▸ **REQUIREMENT**
Output, word for word, every line from the line with "ATOM 200 C CA" through the final line of the data below.

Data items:

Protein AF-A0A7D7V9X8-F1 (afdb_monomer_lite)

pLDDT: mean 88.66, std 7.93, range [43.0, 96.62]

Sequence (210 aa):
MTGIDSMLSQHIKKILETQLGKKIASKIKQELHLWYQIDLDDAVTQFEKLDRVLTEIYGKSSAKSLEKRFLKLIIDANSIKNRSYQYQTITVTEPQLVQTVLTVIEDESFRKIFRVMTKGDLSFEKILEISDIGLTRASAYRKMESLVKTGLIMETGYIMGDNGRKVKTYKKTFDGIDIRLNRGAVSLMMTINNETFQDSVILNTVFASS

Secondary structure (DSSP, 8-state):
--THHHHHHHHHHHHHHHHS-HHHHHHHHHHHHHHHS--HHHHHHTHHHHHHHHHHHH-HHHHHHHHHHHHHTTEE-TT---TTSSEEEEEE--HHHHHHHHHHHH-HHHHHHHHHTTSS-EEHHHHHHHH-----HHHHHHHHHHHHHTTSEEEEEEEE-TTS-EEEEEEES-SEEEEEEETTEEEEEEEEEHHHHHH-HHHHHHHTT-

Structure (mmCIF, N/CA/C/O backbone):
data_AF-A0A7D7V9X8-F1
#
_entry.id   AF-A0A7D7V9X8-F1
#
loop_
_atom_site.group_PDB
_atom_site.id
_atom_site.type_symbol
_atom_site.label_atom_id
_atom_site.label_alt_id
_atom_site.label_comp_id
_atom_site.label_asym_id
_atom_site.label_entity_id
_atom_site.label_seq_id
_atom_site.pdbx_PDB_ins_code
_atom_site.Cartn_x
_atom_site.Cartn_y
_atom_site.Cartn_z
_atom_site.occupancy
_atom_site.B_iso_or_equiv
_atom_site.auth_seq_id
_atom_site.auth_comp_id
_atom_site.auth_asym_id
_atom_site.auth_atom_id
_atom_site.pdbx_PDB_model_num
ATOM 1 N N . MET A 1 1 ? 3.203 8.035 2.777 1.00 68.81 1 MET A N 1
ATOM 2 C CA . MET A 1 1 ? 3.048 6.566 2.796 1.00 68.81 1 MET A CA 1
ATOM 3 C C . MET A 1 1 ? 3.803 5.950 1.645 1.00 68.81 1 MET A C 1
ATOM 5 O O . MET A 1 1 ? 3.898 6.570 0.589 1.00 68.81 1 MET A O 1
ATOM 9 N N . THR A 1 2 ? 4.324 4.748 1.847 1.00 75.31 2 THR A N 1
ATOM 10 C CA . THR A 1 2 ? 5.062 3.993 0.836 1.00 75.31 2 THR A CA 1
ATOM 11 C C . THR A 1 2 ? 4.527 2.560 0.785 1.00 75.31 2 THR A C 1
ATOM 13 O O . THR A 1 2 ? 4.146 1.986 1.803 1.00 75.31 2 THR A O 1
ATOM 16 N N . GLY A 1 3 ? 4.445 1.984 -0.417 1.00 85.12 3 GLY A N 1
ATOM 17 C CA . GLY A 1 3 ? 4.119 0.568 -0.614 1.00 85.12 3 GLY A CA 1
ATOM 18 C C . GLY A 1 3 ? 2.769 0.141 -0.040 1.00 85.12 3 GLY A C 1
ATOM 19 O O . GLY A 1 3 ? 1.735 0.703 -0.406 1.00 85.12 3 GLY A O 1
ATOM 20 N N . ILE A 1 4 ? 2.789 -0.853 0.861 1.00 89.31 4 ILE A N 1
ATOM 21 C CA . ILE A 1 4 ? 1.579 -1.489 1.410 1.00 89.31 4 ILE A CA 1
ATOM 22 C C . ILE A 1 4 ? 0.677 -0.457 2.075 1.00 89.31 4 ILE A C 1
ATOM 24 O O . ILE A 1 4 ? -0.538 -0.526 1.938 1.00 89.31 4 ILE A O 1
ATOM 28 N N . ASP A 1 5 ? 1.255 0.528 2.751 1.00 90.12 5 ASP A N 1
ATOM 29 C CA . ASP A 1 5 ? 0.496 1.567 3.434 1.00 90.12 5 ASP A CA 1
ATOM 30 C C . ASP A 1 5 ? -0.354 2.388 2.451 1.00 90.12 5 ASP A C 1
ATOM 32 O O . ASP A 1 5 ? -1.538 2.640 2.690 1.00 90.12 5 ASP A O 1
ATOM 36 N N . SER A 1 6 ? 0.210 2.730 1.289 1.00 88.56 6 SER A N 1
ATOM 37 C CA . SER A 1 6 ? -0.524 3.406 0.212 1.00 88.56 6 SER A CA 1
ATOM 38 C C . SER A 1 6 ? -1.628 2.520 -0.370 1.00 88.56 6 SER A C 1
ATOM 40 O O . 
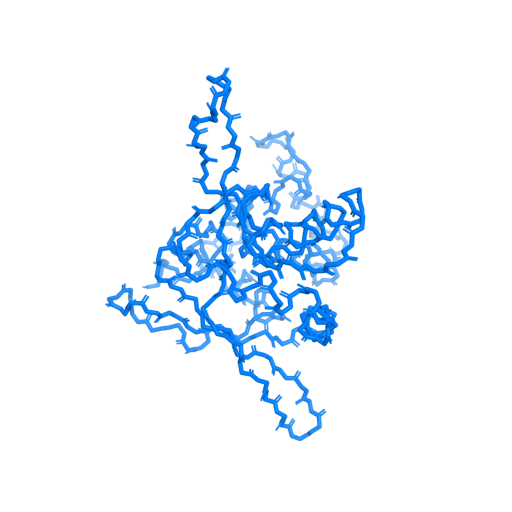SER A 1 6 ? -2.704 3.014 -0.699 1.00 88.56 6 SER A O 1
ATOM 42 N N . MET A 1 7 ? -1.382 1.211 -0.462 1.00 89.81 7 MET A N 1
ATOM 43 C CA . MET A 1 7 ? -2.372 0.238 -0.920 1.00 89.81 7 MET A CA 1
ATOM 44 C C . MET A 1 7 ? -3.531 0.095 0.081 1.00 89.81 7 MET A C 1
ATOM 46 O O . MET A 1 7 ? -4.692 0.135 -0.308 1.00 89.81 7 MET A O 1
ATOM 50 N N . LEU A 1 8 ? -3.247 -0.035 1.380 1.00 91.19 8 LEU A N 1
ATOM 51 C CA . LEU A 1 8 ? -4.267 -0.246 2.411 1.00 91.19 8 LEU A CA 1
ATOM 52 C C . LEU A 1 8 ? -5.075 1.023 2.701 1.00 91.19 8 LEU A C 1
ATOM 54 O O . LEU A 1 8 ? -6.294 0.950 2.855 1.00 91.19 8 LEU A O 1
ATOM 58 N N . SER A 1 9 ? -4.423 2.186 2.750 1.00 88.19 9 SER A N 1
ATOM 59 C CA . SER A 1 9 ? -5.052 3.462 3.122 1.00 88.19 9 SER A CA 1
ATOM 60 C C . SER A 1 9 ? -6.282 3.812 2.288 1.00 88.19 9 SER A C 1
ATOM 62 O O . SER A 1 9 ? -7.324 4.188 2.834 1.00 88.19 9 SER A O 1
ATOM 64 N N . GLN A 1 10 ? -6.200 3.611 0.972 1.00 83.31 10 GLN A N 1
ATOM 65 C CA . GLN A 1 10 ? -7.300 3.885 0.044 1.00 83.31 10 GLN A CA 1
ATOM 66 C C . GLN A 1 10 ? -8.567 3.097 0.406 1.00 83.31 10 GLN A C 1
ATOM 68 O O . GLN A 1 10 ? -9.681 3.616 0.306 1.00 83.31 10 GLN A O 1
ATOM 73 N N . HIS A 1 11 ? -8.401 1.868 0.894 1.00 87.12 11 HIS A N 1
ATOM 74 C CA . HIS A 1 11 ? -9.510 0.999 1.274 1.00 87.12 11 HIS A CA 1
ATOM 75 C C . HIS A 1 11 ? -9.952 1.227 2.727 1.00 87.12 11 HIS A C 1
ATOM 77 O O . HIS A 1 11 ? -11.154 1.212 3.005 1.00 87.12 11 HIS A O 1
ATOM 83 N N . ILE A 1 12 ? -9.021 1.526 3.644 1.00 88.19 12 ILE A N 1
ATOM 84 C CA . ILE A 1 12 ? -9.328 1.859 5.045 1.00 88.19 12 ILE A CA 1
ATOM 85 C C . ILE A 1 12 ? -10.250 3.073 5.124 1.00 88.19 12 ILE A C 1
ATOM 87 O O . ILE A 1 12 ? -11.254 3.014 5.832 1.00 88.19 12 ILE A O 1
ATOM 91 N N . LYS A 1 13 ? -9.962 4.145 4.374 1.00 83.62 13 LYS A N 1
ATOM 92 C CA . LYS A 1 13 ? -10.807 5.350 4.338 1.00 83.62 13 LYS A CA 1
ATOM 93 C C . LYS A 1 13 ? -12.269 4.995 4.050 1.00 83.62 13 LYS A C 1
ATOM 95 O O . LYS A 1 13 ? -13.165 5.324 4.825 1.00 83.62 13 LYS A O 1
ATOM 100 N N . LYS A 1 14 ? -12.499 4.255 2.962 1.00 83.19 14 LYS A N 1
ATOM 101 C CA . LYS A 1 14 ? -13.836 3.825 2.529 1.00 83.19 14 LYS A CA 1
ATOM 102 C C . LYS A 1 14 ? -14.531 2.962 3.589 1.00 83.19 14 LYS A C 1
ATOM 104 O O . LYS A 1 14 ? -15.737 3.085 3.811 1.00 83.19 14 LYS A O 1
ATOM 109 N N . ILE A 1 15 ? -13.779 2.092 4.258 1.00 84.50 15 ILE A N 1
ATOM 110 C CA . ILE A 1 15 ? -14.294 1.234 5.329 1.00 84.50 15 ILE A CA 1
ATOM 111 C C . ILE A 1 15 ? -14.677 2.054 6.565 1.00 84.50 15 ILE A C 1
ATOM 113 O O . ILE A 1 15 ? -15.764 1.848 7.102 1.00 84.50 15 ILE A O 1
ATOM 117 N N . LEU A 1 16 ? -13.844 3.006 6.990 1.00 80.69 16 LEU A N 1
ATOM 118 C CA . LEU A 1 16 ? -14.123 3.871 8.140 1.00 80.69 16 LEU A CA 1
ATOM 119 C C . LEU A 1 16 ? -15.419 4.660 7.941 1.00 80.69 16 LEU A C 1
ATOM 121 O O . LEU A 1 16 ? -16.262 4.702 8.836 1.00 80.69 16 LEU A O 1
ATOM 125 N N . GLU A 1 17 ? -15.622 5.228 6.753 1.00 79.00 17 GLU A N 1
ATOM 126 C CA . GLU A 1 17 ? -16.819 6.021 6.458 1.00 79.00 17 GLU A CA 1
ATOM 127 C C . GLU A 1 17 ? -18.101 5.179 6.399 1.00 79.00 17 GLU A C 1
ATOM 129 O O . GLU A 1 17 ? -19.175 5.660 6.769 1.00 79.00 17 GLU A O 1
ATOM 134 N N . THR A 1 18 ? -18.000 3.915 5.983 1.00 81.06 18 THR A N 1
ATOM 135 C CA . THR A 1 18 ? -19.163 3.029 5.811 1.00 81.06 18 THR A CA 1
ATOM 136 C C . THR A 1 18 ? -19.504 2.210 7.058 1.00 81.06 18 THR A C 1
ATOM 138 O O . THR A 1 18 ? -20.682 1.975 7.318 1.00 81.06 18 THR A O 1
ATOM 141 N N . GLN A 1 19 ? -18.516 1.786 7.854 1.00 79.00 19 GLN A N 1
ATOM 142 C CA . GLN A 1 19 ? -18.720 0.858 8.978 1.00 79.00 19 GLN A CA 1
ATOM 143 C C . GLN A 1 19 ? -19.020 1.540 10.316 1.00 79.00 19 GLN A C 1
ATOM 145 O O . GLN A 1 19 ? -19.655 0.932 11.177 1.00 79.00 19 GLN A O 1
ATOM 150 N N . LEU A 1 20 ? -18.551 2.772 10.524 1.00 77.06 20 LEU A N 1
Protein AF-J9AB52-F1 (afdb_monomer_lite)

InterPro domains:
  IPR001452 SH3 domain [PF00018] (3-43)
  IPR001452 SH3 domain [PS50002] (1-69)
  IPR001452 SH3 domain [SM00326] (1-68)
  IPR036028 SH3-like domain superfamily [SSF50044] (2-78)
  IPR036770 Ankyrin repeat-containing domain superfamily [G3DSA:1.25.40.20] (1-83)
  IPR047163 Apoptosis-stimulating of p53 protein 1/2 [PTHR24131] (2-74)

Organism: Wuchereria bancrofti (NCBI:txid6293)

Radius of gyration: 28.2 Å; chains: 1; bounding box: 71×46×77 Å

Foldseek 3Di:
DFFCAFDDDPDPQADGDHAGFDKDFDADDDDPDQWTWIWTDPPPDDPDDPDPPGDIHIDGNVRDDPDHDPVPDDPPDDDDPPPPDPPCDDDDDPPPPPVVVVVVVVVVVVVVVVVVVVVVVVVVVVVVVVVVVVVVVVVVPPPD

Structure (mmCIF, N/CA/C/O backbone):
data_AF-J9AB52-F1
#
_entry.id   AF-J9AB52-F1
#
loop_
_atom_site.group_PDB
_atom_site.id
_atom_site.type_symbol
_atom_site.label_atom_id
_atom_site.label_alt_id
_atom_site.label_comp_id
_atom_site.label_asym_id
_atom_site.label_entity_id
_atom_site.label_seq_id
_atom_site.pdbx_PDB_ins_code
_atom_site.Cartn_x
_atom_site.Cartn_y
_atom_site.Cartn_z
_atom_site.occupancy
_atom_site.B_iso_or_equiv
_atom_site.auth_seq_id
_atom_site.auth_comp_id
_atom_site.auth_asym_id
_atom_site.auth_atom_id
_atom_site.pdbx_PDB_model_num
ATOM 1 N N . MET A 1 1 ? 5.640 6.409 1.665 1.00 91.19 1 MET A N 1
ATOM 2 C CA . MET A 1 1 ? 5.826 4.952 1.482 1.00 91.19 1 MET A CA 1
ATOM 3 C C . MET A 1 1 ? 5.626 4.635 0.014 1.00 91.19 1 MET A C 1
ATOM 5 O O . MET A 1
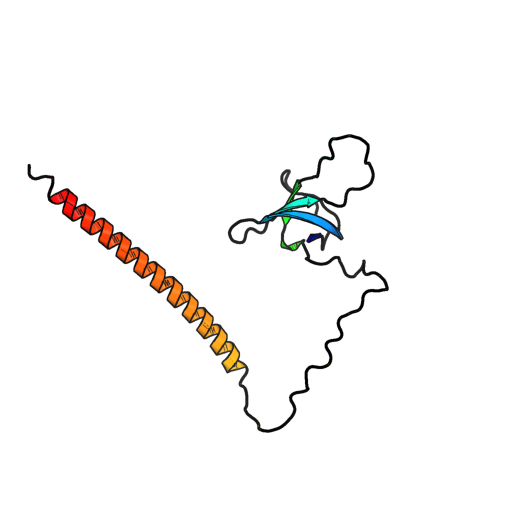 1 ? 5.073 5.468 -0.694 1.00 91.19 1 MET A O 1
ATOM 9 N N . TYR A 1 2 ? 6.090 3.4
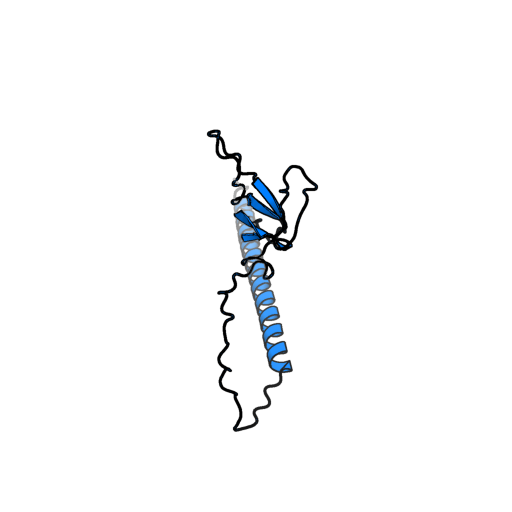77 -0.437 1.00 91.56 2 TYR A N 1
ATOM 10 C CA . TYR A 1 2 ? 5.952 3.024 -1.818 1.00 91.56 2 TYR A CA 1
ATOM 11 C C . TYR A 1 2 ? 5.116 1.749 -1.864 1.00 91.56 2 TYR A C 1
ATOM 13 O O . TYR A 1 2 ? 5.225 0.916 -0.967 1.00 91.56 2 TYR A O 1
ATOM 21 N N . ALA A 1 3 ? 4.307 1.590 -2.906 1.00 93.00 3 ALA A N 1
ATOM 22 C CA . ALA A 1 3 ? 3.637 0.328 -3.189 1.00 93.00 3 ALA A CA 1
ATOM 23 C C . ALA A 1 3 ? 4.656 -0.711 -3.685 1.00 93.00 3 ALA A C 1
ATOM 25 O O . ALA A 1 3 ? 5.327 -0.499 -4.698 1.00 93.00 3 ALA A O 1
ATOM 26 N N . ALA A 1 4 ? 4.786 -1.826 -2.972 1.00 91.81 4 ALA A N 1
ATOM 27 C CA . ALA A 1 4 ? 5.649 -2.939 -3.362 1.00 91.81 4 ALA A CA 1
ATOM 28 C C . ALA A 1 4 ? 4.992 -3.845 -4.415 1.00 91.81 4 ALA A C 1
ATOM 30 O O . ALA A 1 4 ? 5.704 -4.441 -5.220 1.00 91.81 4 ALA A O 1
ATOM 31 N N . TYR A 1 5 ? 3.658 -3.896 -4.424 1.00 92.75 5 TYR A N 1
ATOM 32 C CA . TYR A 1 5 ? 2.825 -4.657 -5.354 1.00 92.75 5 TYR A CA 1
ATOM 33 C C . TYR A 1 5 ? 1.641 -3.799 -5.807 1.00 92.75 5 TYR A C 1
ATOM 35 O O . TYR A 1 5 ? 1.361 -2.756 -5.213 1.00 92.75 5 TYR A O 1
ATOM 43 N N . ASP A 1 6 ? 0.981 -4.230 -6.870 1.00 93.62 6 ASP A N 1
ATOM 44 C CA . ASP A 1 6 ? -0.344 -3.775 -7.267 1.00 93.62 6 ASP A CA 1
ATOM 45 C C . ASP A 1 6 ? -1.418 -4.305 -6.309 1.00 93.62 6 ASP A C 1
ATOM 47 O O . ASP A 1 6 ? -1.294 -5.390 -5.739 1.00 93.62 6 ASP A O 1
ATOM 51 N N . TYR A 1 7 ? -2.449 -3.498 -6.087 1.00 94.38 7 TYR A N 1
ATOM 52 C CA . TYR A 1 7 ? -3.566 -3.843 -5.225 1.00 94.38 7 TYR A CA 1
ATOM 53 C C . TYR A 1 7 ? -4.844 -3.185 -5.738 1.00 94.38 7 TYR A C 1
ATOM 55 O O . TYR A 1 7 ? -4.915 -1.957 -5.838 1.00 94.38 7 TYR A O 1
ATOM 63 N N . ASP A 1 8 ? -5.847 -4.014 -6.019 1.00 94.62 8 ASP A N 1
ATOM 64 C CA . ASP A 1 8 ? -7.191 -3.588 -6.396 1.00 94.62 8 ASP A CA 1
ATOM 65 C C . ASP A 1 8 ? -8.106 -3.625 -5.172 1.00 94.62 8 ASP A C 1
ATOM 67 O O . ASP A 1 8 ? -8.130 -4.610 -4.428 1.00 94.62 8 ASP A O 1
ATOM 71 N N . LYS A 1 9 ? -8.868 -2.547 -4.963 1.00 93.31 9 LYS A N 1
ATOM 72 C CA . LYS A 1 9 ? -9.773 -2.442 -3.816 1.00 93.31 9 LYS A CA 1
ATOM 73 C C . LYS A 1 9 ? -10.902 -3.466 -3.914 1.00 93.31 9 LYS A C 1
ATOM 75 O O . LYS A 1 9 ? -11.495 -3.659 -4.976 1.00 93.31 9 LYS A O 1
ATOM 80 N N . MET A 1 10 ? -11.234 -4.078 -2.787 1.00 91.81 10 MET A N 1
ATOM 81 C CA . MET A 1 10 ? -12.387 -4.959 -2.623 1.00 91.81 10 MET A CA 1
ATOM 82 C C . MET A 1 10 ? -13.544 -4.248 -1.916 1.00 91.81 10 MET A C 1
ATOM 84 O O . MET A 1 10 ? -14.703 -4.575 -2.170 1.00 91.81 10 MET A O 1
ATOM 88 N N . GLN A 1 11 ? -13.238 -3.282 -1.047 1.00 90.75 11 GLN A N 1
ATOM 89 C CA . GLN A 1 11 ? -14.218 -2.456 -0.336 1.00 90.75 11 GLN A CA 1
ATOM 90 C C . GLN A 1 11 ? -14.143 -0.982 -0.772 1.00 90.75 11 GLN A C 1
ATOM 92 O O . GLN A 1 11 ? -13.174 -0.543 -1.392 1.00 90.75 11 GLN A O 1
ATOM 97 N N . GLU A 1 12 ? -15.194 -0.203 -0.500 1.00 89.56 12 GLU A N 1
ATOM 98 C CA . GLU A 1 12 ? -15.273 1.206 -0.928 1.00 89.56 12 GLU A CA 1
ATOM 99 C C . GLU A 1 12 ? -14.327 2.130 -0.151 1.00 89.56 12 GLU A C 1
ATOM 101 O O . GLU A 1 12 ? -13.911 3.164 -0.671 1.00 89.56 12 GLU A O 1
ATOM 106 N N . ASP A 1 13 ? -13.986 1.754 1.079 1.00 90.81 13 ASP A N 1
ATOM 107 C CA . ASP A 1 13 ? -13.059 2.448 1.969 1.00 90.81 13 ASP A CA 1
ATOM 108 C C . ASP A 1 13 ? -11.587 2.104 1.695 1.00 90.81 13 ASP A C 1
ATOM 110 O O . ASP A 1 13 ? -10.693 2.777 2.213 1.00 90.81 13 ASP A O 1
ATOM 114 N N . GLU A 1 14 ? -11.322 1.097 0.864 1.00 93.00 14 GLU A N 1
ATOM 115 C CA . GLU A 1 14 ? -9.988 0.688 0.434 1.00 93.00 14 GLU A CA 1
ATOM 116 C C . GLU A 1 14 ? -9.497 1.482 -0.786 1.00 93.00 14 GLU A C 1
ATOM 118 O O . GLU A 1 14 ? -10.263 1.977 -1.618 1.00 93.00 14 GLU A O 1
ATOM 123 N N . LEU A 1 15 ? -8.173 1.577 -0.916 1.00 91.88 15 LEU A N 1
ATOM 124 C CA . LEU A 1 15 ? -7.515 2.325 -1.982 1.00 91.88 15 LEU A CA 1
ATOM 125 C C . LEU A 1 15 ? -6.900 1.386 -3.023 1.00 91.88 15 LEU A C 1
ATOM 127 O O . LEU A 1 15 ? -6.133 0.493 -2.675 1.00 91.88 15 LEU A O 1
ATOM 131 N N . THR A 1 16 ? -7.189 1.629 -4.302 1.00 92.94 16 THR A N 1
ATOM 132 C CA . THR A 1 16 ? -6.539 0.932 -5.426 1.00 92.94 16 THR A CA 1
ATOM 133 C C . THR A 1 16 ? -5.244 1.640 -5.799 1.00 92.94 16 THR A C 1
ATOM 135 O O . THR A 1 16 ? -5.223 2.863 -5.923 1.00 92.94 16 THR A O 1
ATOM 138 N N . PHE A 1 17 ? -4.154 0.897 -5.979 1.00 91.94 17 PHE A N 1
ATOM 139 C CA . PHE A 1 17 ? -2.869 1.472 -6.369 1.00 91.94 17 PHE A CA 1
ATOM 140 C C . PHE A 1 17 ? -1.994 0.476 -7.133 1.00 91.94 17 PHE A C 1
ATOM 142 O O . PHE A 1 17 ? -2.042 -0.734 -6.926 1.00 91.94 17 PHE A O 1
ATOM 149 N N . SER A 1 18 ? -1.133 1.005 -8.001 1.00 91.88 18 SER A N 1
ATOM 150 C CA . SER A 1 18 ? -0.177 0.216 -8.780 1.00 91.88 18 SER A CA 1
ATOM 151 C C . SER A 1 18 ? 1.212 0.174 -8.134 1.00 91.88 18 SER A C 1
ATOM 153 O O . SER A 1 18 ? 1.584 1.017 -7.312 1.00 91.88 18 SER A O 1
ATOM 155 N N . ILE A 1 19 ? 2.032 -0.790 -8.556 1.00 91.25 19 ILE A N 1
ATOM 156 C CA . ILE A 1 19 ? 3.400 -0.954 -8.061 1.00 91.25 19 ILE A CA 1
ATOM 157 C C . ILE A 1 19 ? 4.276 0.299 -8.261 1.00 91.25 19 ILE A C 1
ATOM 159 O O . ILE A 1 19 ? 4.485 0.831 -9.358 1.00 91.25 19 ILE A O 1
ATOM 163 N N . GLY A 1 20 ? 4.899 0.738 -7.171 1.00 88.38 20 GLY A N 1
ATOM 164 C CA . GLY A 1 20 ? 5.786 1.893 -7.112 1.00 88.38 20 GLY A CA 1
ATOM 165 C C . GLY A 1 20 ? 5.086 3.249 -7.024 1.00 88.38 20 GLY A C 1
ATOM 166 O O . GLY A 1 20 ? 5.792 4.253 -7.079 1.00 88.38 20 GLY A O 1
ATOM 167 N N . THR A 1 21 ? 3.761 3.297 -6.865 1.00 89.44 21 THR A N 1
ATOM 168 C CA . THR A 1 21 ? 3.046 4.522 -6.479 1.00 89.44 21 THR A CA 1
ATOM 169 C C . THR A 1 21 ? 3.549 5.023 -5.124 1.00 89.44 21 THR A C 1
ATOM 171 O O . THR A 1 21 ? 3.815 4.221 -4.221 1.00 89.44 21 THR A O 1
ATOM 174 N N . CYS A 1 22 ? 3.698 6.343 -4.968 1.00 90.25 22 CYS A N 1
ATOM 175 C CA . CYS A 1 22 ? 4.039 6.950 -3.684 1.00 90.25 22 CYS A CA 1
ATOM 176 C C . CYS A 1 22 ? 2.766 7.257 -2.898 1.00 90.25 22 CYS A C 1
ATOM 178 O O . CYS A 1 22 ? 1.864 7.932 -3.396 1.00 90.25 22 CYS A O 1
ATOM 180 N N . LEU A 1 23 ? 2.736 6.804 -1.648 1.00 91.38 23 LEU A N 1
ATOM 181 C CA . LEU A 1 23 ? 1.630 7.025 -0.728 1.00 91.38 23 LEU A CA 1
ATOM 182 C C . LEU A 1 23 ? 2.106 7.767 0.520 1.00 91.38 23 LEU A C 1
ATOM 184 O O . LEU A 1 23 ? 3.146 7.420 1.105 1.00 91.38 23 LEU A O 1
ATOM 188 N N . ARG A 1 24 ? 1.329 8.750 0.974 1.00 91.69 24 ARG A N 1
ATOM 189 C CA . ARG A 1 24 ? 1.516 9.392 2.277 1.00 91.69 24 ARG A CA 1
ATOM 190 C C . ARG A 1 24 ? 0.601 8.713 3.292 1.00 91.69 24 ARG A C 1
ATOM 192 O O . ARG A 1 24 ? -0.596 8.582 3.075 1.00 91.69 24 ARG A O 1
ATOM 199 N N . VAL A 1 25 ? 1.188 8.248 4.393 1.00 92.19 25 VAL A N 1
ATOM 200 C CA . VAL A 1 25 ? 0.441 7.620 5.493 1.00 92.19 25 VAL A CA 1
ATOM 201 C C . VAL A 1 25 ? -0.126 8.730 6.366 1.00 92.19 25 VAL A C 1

▸ **RESPONSE**
ATOM 200 C CA . VAL A 1 25 ? 0.441 7.620 5.493 1.00 92.19 25 VAL A CA 1
ATOM 201 C C . VAL A 1 25 ? -0.126 8.730 6.366 1.00 92.19 25 VAL A C 1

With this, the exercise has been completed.